Several big consumer electronic vendors have told SmartHouse they are looking to open their own retail shops in Australia following the success of the Apple’s stores, which have reported an 80% jump in revenues during the past 12 months.
Last week Microsoft, the world’s largest software maker, said that they will open 75 stores within three years, expanding a retail effort to promote products directly to consumers, chief operating officer Kevin Turner said.
On Friday Smarthouse spoke to Lambro Skropidis, Samsung Electronics Australia’s Head of Corporate Marketing as he toured a Samsung shop in Korea. Last week Apple said that sales via their Apple stores rose by $4.6 billion, an 80% jump over the same period last year.
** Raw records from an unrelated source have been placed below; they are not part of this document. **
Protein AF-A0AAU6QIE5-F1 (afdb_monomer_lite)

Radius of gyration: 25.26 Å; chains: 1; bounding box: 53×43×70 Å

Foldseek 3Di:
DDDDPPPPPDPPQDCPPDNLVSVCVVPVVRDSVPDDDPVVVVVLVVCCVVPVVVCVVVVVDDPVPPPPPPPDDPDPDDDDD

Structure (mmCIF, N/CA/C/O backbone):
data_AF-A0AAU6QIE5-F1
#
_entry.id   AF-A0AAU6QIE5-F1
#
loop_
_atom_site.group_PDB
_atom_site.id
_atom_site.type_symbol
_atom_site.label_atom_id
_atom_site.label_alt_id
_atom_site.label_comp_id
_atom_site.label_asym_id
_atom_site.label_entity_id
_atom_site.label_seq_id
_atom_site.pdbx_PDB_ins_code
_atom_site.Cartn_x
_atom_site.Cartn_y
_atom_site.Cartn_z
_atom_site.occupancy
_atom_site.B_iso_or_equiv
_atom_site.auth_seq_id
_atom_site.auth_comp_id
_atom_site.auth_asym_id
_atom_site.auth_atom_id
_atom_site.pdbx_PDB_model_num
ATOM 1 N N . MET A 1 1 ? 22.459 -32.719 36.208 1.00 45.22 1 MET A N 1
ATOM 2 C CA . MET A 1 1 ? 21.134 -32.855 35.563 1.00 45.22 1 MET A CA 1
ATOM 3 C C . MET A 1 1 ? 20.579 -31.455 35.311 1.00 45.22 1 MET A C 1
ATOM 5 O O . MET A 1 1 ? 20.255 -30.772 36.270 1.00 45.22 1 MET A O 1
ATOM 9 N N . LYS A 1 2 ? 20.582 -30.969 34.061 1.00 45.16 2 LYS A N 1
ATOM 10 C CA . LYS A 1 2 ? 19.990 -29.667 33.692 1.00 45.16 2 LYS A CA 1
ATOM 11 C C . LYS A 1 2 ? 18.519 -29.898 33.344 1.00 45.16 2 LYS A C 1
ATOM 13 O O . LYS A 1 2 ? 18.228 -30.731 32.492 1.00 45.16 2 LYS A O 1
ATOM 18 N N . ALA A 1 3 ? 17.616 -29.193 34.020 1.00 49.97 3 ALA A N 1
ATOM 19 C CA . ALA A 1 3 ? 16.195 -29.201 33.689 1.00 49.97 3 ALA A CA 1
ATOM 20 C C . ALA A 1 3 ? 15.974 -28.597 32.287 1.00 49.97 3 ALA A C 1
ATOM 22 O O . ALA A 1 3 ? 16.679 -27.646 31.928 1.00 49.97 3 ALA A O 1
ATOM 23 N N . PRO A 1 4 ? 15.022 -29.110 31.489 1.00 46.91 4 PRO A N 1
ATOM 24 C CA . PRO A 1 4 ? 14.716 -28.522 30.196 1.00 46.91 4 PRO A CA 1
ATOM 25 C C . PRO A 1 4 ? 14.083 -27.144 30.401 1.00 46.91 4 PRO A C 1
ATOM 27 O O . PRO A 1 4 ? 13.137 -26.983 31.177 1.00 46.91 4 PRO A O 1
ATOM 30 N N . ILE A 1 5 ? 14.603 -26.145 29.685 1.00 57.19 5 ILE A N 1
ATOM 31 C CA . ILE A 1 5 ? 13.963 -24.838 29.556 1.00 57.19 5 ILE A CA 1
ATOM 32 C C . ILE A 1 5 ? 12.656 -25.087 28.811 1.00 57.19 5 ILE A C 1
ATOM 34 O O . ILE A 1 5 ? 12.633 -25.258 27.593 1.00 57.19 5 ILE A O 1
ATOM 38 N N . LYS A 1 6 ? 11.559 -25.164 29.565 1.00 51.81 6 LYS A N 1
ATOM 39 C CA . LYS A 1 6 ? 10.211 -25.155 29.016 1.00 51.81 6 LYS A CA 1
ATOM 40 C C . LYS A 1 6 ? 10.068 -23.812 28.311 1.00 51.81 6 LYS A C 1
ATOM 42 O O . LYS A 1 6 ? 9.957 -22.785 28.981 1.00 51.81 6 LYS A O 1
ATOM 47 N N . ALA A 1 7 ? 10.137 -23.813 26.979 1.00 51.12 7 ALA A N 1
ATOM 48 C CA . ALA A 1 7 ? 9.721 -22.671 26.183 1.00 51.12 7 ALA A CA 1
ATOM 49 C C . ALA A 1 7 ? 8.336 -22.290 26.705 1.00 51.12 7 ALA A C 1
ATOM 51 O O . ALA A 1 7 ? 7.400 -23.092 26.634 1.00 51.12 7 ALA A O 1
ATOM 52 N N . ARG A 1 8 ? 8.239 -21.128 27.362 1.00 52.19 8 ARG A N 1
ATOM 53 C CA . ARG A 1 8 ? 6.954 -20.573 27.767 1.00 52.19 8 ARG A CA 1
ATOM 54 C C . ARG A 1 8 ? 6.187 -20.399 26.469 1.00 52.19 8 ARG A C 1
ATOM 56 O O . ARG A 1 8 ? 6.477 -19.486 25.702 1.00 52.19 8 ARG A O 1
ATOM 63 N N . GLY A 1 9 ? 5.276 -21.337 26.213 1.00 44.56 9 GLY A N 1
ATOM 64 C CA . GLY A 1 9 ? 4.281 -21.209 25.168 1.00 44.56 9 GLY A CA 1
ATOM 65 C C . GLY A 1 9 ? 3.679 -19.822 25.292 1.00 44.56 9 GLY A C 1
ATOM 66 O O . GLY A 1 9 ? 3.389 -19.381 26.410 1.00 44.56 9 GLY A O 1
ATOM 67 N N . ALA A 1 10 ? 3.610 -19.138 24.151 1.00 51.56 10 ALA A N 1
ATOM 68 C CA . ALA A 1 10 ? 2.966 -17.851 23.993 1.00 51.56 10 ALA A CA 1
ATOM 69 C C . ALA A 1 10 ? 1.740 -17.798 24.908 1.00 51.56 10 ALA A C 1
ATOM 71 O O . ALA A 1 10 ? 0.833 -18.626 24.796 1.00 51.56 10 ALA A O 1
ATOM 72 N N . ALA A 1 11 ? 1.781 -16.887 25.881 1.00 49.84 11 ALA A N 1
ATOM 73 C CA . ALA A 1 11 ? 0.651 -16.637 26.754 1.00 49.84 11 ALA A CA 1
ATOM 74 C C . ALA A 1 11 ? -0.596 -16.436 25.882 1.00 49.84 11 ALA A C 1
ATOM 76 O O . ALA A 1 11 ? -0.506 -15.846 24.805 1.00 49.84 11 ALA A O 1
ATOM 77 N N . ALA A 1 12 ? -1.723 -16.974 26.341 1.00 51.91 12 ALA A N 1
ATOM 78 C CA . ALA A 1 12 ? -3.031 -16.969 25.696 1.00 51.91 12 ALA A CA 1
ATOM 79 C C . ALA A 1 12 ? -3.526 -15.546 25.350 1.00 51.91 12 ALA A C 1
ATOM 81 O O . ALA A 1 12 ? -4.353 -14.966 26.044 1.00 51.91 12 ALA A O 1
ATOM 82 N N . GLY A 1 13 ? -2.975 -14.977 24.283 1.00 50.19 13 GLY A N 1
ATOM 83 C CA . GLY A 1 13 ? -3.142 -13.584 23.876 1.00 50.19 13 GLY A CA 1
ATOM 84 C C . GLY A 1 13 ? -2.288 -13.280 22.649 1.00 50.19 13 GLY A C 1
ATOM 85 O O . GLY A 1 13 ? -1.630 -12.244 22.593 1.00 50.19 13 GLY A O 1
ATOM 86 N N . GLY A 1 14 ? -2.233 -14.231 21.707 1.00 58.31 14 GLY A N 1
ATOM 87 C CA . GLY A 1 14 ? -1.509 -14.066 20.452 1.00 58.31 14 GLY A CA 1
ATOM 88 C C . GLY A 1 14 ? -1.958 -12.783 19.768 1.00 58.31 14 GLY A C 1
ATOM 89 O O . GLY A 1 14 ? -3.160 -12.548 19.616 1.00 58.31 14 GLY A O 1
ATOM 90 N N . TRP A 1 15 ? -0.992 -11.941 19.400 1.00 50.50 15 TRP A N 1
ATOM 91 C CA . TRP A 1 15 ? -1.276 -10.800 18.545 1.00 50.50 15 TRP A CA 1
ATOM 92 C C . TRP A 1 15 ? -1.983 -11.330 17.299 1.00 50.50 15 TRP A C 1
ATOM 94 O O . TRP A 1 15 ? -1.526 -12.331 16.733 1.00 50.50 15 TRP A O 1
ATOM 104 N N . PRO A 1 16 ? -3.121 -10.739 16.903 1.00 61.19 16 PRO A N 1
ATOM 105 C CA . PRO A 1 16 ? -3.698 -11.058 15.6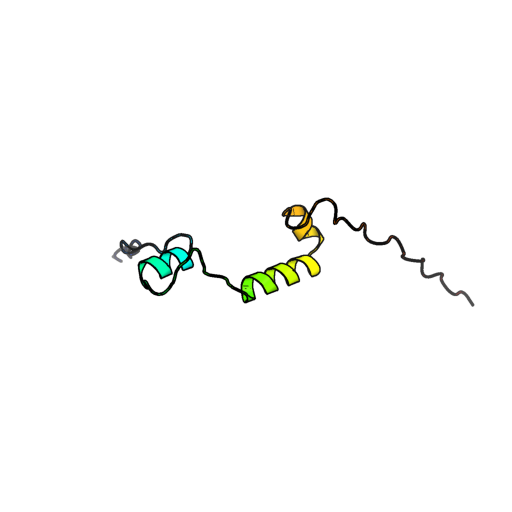12 1.00 61.19 16 PRO A CA 1
ATOM 106 C C . PRO A 1 16 ? -2.623 -10.881 14.537 1.00 61.19 16 PRO A C 1
ATOM 108 O O . PRO A 1 16 ? -1.709 -10.076 14.704 1.00 61.19 16 PRO A O 1
ATOM 111 N N . VAL A 1 17 ? -2.737 -11.642 13.447 1.00 67.81 17 VAL A N 1
ATOM 112 C CA . VAL A 1 17 ? -1.817 -11.544 12.297 1.00 67.81 17 VAL A CA 1
ATOM 113 C C . VAL A 1 17 ? -1.700 -10.096 11.798 1.00 67.81 17 VAL A C 1
ATOM 115 O O . VAL A 1 17 ? -0.662 -9.718 11.270 1.00 67.81 17 VAL A O 1
ATOM 118 N N . ASP A 1 18 ? -2.752 -9.307 12.022 1.00 77.69 18 ASP A N 1
ATOM 119 C CA . ASP A 1 18 ? -2.841 -7.880 11.751 1.00 77.69 18 ASP A CA 1
ATOM 120 C C . ASP A 1 18 ? -2.775 -7.050 13.051 1.00 77.69 18 ASP A C 1
ATOM 122 O O . ASP A 1 18 ? -3.620 -7.178 13.950 1.00 77.69 18 ASP A O 1
ATOM 126 N N . ASP A 1 19 ? -1.755 -6.204 13.158 1.00 85.44 19 ASP A N 1
ATOM 127 C CA . ASP A 1 19 ? -1.457 -5.393 14.337 1.00 85.44 19 ASP A CA 1
ATOM 128 C C . ASP A 1 19 ? -2.525 -4.323 14.592 1.00 85.44 19 ASP A C 1
ATOM 130 O O . ASP A 1 19 ? -2.927 -4.142 15.748 1.00 85.44 19 ASP A O 1
ATOM 134 N N . ILE A 1 20 ? -3.064 -3.695 13.540 1.00 89.56 20 ILE A N 1
ATOM 135 C CA . ILE A 1 20 ? -4.098 -2.665 13.676 1.00 89.56 20 ILE A CA 1
ATOM 136 C C . ILE A 1 20 ? -5.438 -3.238 14.148 1.00 89.56 20 ILE A C 1
ATOM 138 O O . ILE A 1 20 ? -6.059 -2.682 15.059 1.00 89.56 20 ILE A O 1
ATOM 142 N N . THR A 1 21 ? -5.857 -4.405 13.646 1.00 89.12 21 THR A N 1
ATOM 143 C CA . THR A 1 21 ? -7.036 -5.108 14.178 1.00 89.12 21 THR A CA 1
ATOM 144 C C . THR A 1 21 ? -6.840 -5.471 15.651 1.00 89.12 21 THR A C 1
ATOM 146 O O . THR A 1 21 ? -7.761 -5.355 16.464 1.00 89.12 21 THR A O 1
ATOM 149 N N . GLY A 1 22 ? -5.635 -5.907 16.029 1.00 88.25 22 GLY A N 1
ATOM 150 C CA . GLY A 1 22 ? -5.294 -6.181 17.425 1.00 88.25 22 GLY A CA 1
ATOM 151 C C . GLY A 1 22 ? -5.271 -4.942 18.313 1.00 88.25 22 GLY A C 1
ATOM 152 O O . GLY A 1 22 ? -5.505 -5.055 19.522 1.00 88.25 22 GLY A O 1
ATOM 153 N N . LEU A 1 23 ? -4.995 -3.779 17.733 1.00 89.19 23 LEU A N 1
ATOM 154 C CA . LEU A 1 23 ? -5.006 -2.503 18.424 1.00 89.19 23 LEU A CA 1
ATOM 155 C C . LEU A 1 23 ? -6.438 -2.004 18.647 1.00 89.19 23 LEU A C 1
ATOM 157 O O . LEU A 1 23 ? -6.778 -1.707 19.789 1.00 89.19 23 LEU A O 1
ATOM 161 N N . GLY A 1 24 ? -7.308 -2.047 17.633 1.00 91.44 24 GLY A N 1
ATOM 162 C CA . GLY A 1 24 ? -8.720 -1.651 17.772 1.00 91.44 24 GLY A CA 1
ATOM 163 C C . GLY A 1 24 ? -9.508 -2.494 18.786 1.00 91.44 24 GLY A C 1
ATOM 164 O O . GLY A 1 24 ? -10.440 -2.013 19.421 1.00 91.44 24 GLY A O 1
ATOM 165 N N . ARG A 1 25 ? -9.097 -3.748 19.036 1.00 89.12 25 ARG A N 1
ATOM 166 C CA . ARG A 1 25 ? -9.673 -4.583 20.115 1.00 89.12 25 ARG A CA 1
ATOM 167 C C . ARG A 1 25 ? -9.320 -4.106 21.525 1.00 89.12 25 ARG A C 1
ATOM 169 O O . ARG A 1 25 ? -10.006 -4.478 22.473 1.00 89.12 25 ARG A O 1
ATOM 176 N N . ARG A 1 26 ? -8.211 -3.380 21.679 1.00 89.25 26 ARG A N 1
ATOM 177 C CA . ARG A 1 26 ? -7.672 -2.936 22.975 1.00 89.25 26 ARG A CA 1
ATOM 178 C C . ARG A 1 26 ? -7.861 -1.441 23.212 1.00 89.25 26 ARG A C 1
ATOM 180 O O . ARG A 1 26 ? -7.917 -1.043 24.370 1.00 89.25 26 ARG A O 1
AT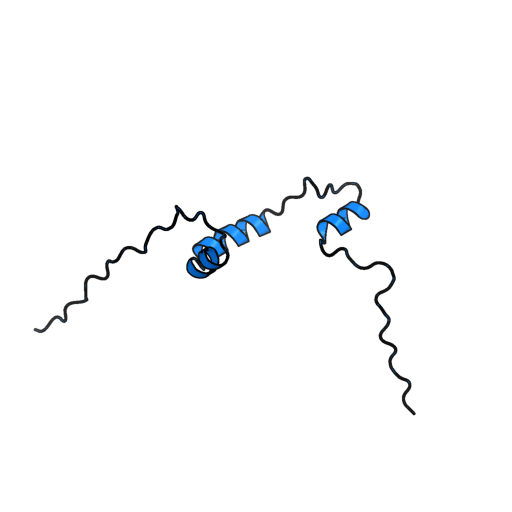OM 187 N N . LEU A 1 27 ? -7.963 -0.649 22.146 1.00 91.56 27 LEU A N 1
ATOM 188 C CA . LEU A 1 27 ? -8.127 0.797 22.188 1.00 91.56 27 LEU A CA 1
ATOM 189 C C . LEU A 1 27 ? -9.362 1.191 21.355 1.00 91.56 27 LEU A C 1
ATOM 191 O O . LEU A 1 27 ? -9.263 1.236 20.128 1.00 91.56 27 LEU A O 1
ATOM 195 N N . PRO A 1 28 ? -10.529 1.418 21.989 1.00 85.19 28 PRO A N 1
ATOM 196 C CA . PRO A 1 28 ? -11.794 1.653 21.286 1.00 85.19 28 PRO A CA 1
ATOM 197 C C . PRO A 1 28 ? -11.821 2.952 20.464 1.00 85.19 28 PRO A C 1
ATOM 199 O O . PRO A 1 28 ? -12.684 3.113 19.607 1.00 85.19 28 PRO A O 1
ATOM 202 N N . GLU A 1 29 ? -10.885 3.872 20.697 1.00 92.25 29 GLU A N 1
ATOM 203 C CA . GLU A 1 29 ? -10.696 5.093 19.911 1.00 92.25 29 GLU A CA 1
ATOM 204 C C . GLU A 1 29 ? -10.108 4.821 18.519 1.00 92.25 29 GLU A C 1
ATOM 206 O O . GLU A 1 29 ? -10.194 5.674 17.634 1.00 92.25 29 GLU A O 1
ATOM 211 N N . ILE A 1 30 ? -9.503 3.647 18.315 1.00 90.44 30 ILE A N 1
ATOM 212 C CA . ILE A 1 30 ? -8.953 3.233 17.027 1.00 90.44 30 ILE A CA 1
ATOM 213 C C . ILE A 1 30 ? -9.981 2.378 16.303 1.00 90.44 30 ILE A C 1
ATOM 215 O O . ILE A 1 30 ? -10.318 1.281 16.740 1.00 90.44 30 ILE A O 1
ATOM 219 N N . ASP A 1 31 ? -10.423 2.873 15.150 1.00 91.06 31 ASP A N 1
ATOM 220 C CA . ASP A 1 31 ? -11.224 2.124 14.190 1.00 91.06 31 ASP A CA 1
ATOM 221 C C . ASP A 1 31 ? -10.306 1.545 13.099 1.00 91.06 31 ASP A C 1
ATOM 223 O O . ASP A 1 31 ? -9.844 2.295 12.230 1.00 91.06 31 ASP A O 1
ATOM 227 N N . PRO A 1 32 ? -10.038 0.225 13.099 1.00 90.62 32 PRO A N 1
ATOM 228 C CA . PRO A 1 32 ? -9.194 -0.402 12.087 1.00 90.62 32 PRO A CA 1
ATOM 229 C C . PRO A 1 32 ? -9.742 -0.241 10.667 1.00 90.62 32 PRO A C 1
ATOM 231 O O . PRO A 1 32 ? -8.961 -0.174 9.724 1.00 90.62 32 PRO A O 1
ATOM 234 N N . ALA A 1 33 ? -11.065 -0.132 10.493 1.00 91.31 33 ALA A N 1
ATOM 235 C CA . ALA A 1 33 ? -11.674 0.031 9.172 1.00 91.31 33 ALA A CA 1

Sales of the Australian stores are not broken out separately.
Microsoft began opening stores in the USA in 2009, some of them near Apple stores, to showcase merchandise and control how it is sold. The retail expansion shows Microsoft is willing to invest a “significant amount of money” to counter Apple’s successful retail efforts, said Wes Miller, an analyst at Directions on Microsoft.
The CEO of one major vendor said “It is a delicate issue. On one hand we want to give consumers the choice of visiting a corporate store to get an overview of a product or service. The tricky issue is whether we take orders and sell a product similar to what Apple does. We do not want to take business away from retailers but if you look at what Apple have done it has not impacted retailer store sales” they said.
They added “JB Hi Fi openly talk about the success of their Apple sales operation. For us it is a case of overcoming a lot of the training issues that we have with retailers. We often get complaints about the level of service and above all the lack of product knowledge by staff working in retail stores. With a corporate store we can train staff to talk about a product or service knowing that they are delivering the right information. I believe that a corporate store will work; the issue is the cost of operation Vs the return on investment which is the issue that several brands are struggling with at the moment”.